Human Rights Watch: Ägyptische Sicherheitskräfte schikanieren und foltern LGBT

Die Menschenrechtsorganisation dokumentiert, wie LGBT auf der Straße oder durch Dating-Apps aufgespürt und dann monatelang in Haft misshandelt werden.


Nach diesem Konzert von Mashrou' Leila in Kairo 2017 wurden dutzende Menschen verhaftet. Die Verfolgungswelle gegen LGBT hält weiter an, warnt Human Rights Watch (Bild: Twitter / @HithamAlkashif)

Beamte der ägyptischen Polizei und der Nationalen Sicherheitsbehörde verhaften willkürlich Lesben, Schwule, Bisexuelle und trans Personen und halten sie unter unmenschlichen Bedingungen fest, setzen sie systematisch Misshandlungen einschließlich Folter aus und regen häufig Mithäftlinge an, sie zu schikanieren, kritisiert Human Rights Watch.

In einem neuen Bericht fasst die internationale Menschenrechtsorganisation Entwicklungen seit 2017 zusammen und dokumentiert sie mit Aussagen von Opfern der Verfolgung.
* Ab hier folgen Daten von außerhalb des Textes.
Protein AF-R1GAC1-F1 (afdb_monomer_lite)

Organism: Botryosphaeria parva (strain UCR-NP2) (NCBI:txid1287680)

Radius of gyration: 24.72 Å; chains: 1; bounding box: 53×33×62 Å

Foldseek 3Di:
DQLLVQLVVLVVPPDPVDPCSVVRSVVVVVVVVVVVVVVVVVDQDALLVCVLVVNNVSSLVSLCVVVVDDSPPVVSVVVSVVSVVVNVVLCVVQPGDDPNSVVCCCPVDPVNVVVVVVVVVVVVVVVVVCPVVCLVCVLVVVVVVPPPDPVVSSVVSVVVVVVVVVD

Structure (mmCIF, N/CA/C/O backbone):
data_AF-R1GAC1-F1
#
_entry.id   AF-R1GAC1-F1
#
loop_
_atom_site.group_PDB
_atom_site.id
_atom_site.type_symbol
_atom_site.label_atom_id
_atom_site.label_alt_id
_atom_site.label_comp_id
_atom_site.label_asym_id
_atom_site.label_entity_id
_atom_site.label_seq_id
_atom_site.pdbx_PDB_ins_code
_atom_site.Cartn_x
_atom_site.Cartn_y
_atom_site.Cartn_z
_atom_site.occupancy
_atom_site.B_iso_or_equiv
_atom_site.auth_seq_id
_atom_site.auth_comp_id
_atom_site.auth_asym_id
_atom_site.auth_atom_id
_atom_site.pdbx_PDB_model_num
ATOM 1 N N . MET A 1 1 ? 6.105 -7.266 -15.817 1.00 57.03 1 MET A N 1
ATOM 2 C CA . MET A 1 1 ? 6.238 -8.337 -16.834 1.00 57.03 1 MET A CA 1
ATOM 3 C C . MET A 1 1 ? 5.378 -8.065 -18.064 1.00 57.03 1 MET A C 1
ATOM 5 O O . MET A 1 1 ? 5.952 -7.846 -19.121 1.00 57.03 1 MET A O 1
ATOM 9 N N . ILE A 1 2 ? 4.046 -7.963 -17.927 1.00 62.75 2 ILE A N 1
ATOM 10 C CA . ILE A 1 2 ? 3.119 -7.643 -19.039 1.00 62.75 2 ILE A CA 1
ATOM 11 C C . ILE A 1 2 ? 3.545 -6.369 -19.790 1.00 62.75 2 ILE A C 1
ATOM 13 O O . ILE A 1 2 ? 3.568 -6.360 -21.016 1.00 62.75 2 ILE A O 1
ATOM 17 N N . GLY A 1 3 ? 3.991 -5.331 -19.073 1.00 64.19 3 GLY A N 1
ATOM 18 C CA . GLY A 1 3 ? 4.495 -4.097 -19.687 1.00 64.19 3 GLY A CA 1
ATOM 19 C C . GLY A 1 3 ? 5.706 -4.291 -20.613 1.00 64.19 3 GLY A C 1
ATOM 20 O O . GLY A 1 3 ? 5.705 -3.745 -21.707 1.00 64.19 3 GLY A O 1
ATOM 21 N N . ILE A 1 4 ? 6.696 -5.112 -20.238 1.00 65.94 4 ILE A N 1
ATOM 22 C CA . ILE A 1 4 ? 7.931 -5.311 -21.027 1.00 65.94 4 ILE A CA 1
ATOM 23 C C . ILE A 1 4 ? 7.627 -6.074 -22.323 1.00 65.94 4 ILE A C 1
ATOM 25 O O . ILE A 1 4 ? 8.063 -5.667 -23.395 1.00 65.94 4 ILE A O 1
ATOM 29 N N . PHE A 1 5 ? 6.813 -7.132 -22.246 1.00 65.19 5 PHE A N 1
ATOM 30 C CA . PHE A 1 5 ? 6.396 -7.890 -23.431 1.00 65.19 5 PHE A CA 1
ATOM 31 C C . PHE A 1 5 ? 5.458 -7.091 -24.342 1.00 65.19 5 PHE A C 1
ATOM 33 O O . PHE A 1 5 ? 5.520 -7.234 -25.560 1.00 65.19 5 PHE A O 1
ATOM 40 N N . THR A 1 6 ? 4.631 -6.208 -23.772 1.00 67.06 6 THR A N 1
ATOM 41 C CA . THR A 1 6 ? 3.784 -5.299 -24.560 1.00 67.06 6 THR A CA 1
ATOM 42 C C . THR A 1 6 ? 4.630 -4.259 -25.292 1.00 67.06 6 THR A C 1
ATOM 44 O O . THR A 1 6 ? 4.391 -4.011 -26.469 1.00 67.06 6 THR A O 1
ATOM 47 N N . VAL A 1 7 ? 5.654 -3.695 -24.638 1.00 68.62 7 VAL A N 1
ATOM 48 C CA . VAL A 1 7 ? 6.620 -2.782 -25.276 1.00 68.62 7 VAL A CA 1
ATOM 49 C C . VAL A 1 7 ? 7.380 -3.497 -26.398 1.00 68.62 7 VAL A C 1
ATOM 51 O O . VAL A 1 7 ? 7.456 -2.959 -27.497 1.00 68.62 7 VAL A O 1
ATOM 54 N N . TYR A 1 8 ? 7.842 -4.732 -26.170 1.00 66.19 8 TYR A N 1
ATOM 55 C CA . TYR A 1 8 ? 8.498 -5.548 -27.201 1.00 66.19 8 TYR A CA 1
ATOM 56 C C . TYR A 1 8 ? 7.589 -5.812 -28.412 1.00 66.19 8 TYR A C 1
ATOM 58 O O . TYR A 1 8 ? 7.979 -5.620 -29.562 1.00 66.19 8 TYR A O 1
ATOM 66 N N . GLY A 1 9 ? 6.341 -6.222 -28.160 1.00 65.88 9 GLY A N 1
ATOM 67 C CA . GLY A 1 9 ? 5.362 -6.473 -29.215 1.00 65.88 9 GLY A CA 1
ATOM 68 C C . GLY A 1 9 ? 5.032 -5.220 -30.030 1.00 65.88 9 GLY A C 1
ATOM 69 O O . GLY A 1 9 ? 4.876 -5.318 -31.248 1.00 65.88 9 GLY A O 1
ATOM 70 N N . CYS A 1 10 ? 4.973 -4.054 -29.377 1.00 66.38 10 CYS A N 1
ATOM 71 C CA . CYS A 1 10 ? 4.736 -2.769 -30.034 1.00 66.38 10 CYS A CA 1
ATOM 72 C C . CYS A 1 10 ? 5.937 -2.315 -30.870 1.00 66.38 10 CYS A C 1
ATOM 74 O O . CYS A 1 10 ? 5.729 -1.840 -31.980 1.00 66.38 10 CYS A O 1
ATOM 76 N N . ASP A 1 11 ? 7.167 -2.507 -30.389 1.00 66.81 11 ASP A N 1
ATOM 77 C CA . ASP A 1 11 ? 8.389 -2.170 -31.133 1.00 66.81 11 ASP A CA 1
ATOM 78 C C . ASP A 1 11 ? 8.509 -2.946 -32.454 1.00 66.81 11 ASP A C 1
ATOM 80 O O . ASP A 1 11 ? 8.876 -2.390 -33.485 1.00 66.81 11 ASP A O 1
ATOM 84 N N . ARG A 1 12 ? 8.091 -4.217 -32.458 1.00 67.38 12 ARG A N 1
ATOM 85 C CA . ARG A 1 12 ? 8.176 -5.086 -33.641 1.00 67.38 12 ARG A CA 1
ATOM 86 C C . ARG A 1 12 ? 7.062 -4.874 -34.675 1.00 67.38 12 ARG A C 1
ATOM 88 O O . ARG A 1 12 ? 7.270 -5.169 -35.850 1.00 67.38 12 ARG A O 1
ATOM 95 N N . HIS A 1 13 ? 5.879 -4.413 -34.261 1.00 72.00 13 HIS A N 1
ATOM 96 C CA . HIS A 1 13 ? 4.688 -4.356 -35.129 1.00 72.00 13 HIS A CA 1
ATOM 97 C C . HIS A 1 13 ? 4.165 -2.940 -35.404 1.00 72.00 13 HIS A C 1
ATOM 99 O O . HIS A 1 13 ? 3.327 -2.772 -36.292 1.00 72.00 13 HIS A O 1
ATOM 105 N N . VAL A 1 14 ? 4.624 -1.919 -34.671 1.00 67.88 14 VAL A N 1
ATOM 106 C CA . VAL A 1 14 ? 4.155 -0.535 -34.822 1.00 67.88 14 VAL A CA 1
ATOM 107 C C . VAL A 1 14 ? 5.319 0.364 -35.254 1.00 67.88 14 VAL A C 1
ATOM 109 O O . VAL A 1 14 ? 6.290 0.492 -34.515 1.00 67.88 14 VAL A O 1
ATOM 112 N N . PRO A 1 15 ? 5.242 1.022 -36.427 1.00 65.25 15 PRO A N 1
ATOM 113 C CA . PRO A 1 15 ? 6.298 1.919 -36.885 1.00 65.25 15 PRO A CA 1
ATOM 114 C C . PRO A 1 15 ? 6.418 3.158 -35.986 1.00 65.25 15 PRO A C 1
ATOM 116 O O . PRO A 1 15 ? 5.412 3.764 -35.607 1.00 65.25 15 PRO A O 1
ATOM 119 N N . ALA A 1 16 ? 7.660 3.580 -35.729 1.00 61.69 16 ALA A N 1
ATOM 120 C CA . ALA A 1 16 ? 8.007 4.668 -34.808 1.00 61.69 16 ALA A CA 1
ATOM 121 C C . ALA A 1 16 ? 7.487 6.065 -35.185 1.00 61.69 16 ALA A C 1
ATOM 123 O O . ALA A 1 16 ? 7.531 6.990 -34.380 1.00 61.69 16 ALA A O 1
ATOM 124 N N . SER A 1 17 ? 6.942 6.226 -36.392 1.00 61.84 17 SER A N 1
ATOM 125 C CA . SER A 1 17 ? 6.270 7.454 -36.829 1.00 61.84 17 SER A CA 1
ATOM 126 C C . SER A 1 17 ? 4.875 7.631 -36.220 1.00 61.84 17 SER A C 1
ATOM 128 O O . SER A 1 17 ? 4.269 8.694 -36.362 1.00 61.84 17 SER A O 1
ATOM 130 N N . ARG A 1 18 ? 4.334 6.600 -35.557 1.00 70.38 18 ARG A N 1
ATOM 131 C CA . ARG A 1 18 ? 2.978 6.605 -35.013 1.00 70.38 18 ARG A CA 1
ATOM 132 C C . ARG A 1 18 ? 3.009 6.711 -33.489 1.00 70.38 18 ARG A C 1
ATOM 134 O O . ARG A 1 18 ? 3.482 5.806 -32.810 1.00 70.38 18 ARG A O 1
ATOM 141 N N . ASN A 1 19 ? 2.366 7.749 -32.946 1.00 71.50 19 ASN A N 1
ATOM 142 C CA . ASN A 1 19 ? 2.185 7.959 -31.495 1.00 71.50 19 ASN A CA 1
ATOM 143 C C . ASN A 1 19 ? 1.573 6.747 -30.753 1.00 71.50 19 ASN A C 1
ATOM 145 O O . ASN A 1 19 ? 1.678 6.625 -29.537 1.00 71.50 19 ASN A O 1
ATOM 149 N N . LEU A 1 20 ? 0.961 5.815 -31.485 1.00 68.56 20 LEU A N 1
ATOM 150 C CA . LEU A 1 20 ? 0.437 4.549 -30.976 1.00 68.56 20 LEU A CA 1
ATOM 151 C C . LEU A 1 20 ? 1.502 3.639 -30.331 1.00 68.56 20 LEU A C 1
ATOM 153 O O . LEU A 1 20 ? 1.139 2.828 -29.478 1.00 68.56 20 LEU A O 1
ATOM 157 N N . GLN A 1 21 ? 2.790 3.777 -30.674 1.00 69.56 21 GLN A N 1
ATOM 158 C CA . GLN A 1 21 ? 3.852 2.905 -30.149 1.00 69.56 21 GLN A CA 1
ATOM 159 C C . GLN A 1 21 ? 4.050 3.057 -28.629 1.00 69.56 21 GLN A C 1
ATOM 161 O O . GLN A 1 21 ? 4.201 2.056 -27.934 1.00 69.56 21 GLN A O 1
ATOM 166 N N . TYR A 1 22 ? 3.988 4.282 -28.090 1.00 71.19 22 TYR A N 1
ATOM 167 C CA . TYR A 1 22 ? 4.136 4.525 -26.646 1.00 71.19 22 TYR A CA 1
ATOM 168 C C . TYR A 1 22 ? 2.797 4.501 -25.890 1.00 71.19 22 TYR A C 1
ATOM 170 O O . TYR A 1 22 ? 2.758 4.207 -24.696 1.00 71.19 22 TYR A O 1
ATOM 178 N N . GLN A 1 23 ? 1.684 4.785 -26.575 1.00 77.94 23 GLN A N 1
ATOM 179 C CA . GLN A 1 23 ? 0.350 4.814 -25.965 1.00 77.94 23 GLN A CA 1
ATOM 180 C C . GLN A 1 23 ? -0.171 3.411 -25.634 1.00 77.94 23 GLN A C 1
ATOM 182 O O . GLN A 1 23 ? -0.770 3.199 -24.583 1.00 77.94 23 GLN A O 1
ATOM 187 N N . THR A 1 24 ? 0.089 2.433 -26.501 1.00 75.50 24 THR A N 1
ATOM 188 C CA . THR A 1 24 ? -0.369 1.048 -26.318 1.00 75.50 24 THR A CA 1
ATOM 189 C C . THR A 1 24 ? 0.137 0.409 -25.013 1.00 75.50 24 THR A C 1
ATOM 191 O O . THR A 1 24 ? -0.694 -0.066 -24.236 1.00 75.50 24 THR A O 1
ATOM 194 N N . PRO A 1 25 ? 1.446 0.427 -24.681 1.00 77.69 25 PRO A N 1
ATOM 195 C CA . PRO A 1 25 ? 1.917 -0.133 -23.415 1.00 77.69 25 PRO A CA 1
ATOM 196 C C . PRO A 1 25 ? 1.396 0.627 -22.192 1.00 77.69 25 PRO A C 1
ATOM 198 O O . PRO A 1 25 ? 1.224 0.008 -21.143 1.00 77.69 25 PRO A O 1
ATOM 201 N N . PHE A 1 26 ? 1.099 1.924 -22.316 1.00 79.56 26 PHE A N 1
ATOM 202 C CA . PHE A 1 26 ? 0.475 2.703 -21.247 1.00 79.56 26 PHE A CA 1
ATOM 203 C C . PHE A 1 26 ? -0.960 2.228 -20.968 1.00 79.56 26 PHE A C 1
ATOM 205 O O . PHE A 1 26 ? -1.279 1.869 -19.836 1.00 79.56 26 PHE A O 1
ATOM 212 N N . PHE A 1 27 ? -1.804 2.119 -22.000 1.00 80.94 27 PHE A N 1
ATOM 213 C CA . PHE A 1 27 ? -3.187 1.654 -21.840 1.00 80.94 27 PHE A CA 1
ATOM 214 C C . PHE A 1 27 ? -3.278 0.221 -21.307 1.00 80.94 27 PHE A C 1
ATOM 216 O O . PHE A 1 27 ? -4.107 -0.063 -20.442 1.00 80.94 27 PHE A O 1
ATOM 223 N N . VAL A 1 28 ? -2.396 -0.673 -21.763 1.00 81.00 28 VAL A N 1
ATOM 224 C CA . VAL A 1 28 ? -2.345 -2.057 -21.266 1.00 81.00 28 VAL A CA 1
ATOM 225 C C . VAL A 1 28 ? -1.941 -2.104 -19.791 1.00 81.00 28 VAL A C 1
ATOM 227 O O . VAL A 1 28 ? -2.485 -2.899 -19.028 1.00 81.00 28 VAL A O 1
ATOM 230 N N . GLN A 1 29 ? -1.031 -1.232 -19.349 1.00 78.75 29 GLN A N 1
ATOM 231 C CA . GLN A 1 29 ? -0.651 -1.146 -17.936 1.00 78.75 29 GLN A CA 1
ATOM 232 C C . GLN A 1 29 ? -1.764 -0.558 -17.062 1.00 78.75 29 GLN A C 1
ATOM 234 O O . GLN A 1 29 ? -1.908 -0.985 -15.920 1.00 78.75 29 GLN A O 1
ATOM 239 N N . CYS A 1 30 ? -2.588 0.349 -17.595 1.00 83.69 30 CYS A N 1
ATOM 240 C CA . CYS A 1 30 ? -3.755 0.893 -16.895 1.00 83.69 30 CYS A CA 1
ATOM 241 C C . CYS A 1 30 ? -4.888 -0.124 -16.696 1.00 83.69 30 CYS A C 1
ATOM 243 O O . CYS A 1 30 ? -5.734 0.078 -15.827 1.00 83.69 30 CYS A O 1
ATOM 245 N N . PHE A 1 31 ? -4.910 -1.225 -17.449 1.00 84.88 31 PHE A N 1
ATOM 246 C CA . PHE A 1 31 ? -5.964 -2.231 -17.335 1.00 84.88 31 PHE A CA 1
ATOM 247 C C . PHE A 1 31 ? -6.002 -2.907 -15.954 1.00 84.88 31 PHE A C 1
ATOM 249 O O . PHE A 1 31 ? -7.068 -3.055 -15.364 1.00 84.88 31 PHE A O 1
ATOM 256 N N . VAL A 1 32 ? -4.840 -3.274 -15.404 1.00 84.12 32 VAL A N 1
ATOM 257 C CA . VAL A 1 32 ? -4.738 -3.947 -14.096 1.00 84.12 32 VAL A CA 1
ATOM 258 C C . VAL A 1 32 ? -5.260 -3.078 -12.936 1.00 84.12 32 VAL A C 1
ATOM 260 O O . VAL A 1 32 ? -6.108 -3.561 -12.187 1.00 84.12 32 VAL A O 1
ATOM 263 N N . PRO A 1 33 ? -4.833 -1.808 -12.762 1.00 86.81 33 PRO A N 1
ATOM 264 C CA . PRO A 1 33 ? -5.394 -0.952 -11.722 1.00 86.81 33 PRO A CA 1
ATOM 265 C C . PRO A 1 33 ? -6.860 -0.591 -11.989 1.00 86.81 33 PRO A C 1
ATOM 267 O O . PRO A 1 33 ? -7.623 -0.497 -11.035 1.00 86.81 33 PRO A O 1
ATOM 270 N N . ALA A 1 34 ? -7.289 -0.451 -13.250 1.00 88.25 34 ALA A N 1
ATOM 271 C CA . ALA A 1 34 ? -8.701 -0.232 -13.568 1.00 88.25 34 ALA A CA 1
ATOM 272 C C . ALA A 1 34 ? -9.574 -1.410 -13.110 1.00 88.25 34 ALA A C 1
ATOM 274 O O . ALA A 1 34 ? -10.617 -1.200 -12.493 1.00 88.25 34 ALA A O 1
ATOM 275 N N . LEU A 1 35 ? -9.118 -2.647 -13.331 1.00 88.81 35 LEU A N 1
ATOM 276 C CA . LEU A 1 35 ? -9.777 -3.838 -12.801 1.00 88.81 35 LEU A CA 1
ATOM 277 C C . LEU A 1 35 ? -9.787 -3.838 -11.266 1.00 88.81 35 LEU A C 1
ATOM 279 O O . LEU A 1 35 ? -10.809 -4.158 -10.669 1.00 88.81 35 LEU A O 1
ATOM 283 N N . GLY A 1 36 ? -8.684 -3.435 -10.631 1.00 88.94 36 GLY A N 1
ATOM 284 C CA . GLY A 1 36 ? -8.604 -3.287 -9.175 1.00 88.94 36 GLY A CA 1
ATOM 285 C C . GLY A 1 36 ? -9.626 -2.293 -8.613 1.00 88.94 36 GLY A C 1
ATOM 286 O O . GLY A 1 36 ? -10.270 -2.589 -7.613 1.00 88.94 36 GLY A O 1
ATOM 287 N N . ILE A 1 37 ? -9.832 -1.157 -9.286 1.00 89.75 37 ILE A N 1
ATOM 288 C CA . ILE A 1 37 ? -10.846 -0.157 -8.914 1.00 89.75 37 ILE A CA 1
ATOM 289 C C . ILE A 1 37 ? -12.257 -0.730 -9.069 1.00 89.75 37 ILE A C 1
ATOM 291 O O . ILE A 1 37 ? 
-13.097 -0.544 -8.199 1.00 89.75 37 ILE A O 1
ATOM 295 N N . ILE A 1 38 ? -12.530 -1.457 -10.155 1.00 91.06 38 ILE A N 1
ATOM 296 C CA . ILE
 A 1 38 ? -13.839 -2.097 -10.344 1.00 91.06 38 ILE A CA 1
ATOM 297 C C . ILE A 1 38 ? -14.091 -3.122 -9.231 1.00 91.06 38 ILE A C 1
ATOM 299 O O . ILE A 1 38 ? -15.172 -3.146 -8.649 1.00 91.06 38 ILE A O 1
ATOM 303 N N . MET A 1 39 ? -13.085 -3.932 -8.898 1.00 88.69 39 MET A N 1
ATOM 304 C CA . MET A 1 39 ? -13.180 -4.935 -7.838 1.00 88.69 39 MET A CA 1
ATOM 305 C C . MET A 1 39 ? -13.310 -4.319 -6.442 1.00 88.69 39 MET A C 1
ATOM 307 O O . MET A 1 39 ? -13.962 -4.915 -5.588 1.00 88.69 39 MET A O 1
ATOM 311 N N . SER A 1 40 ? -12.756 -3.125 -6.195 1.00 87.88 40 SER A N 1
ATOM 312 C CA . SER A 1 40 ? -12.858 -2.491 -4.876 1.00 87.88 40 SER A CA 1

Damals hatten die Behörden ihr Vorgehen gegen LGBT verschärft, nachdem Personen bei einem Konzert der Band Mashrou' Leila in Kairo Regenbogenflaggen geschwenkt hatten (queer.de berichtete). In diesem Juni hatte sich die ägyptische LGBTI-Aktivistin Sarah Hegazi im Asyl in Kanada das Leben genommen (queer.de berichtete). Sie hatte eine der Flaggen geschwenkt, war von den Behörden für drei Monate in Haft genommen worden und berichtete von psychologischer Folter und solcher mit Elektroschocks.
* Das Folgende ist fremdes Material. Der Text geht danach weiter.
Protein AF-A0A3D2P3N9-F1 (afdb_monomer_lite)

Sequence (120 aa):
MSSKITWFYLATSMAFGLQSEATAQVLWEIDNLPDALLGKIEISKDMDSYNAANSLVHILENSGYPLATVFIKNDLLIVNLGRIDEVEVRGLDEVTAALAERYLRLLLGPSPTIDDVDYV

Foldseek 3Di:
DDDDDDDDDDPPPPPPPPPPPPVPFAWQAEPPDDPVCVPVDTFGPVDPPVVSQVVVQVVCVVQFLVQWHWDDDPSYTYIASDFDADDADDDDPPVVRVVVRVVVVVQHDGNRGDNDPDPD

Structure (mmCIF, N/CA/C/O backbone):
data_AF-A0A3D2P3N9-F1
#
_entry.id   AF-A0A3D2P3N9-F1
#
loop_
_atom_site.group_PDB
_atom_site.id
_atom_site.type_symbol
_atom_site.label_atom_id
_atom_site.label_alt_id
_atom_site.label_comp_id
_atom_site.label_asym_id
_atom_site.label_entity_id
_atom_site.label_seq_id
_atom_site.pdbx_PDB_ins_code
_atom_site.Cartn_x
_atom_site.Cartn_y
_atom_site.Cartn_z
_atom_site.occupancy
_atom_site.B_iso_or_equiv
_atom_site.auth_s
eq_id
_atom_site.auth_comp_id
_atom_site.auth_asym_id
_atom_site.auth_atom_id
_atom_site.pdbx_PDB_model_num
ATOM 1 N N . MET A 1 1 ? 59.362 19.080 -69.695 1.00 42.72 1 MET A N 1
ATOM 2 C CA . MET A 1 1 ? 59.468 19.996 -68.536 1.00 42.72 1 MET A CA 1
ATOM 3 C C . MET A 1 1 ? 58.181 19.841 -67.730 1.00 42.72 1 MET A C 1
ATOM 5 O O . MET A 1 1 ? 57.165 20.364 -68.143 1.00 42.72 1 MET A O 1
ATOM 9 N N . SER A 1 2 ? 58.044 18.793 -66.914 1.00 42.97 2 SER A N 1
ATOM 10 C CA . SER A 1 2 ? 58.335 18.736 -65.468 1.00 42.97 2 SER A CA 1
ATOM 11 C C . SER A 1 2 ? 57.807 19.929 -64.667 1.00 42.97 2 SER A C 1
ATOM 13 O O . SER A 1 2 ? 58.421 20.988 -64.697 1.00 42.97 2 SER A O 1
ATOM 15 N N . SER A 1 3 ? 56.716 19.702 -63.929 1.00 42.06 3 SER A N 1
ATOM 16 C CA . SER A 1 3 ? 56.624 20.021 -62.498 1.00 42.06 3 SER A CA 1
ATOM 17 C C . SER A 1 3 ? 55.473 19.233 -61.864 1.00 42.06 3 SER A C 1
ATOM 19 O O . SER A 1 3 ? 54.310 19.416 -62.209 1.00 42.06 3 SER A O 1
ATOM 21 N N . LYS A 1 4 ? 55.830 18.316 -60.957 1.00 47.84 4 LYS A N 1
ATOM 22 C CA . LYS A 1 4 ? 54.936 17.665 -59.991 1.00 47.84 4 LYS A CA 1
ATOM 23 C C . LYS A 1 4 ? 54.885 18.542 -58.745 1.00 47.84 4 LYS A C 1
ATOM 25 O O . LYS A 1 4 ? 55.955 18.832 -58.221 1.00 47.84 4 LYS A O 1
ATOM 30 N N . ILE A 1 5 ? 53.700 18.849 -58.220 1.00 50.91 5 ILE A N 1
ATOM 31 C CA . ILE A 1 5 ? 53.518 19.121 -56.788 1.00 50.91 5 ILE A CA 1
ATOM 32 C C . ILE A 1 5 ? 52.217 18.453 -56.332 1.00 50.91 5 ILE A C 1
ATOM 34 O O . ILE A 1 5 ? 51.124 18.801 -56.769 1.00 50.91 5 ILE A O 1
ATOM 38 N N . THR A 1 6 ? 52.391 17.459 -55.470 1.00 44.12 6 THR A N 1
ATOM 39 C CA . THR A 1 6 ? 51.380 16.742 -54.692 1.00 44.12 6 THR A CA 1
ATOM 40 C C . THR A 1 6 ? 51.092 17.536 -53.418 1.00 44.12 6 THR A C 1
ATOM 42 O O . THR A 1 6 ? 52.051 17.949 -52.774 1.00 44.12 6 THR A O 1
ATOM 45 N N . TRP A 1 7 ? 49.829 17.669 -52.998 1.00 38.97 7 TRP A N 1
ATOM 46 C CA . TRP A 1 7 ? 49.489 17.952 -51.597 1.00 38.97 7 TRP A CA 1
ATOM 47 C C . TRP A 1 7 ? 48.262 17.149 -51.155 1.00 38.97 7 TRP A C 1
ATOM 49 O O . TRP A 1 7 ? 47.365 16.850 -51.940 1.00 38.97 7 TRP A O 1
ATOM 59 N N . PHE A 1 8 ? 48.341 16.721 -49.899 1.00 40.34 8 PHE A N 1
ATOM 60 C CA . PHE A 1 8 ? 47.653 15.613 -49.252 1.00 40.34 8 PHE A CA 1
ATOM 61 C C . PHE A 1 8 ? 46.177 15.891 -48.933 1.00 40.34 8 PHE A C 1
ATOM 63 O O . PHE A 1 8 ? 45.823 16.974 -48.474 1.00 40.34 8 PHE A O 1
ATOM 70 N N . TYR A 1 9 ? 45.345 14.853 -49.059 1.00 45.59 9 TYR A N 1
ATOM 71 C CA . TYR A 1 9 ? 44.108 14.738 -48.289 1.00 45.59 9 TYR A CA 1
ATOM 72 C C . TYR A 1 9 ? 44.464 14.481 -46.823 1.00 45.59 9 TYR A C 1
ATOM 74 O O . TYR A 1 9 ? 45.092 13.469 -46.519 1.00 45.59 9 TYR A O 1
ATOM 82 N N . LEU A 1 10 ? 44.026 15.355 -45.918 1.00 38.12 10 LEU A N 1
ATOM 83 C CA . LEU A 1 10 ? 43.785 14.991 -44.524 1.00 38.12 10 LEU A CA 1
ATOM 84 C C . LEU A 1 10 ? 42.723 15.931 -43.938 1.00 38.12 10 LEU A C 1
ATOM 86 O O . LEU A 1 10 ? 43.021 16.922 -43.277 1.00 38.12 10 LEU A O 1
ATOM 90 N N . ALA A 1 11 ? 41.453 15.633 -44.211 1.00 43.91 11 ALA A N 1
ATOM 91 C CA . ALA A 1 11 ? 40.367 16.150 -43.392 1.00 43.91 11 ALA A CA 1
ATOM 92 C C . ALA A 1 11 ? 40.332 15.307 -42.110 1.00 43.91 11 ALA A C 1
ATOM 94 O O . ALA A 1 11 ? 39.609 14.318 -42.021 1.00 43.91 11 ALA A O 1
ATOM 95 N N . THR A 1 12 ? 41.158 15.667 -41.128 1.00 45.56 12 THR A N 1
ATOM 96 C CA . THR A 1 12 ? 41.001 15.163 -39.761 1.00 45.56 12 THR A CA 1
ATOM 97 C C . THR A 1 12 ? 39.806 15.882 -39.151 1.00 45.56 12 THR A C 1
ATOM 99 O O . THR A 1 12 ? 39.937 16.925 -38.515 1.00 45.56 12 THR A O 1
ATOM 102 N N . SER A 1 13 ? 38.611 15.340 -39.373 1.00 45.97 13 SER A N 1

"Die ägyptischen Behörden scheinen um die schlechteste Bilanz bei Rechtsverletzungen gegen LGBT-Menschen in der Region zu konkurrieren, während das internationale Schweigen entsetzlich ist", kommentierte Rasha Younes, LGBT-Expertin von HRW am Donnerstag. "Sarah Hegazys tragischer Tod mag weltweit Wellen des Schocks und der Solidarität ausgelöst haben, aber Ägypten hat weiterhin unverfroren LGBT-Menschen verfolgt und misshandelt, einfach weil sie sind, wer sie sind."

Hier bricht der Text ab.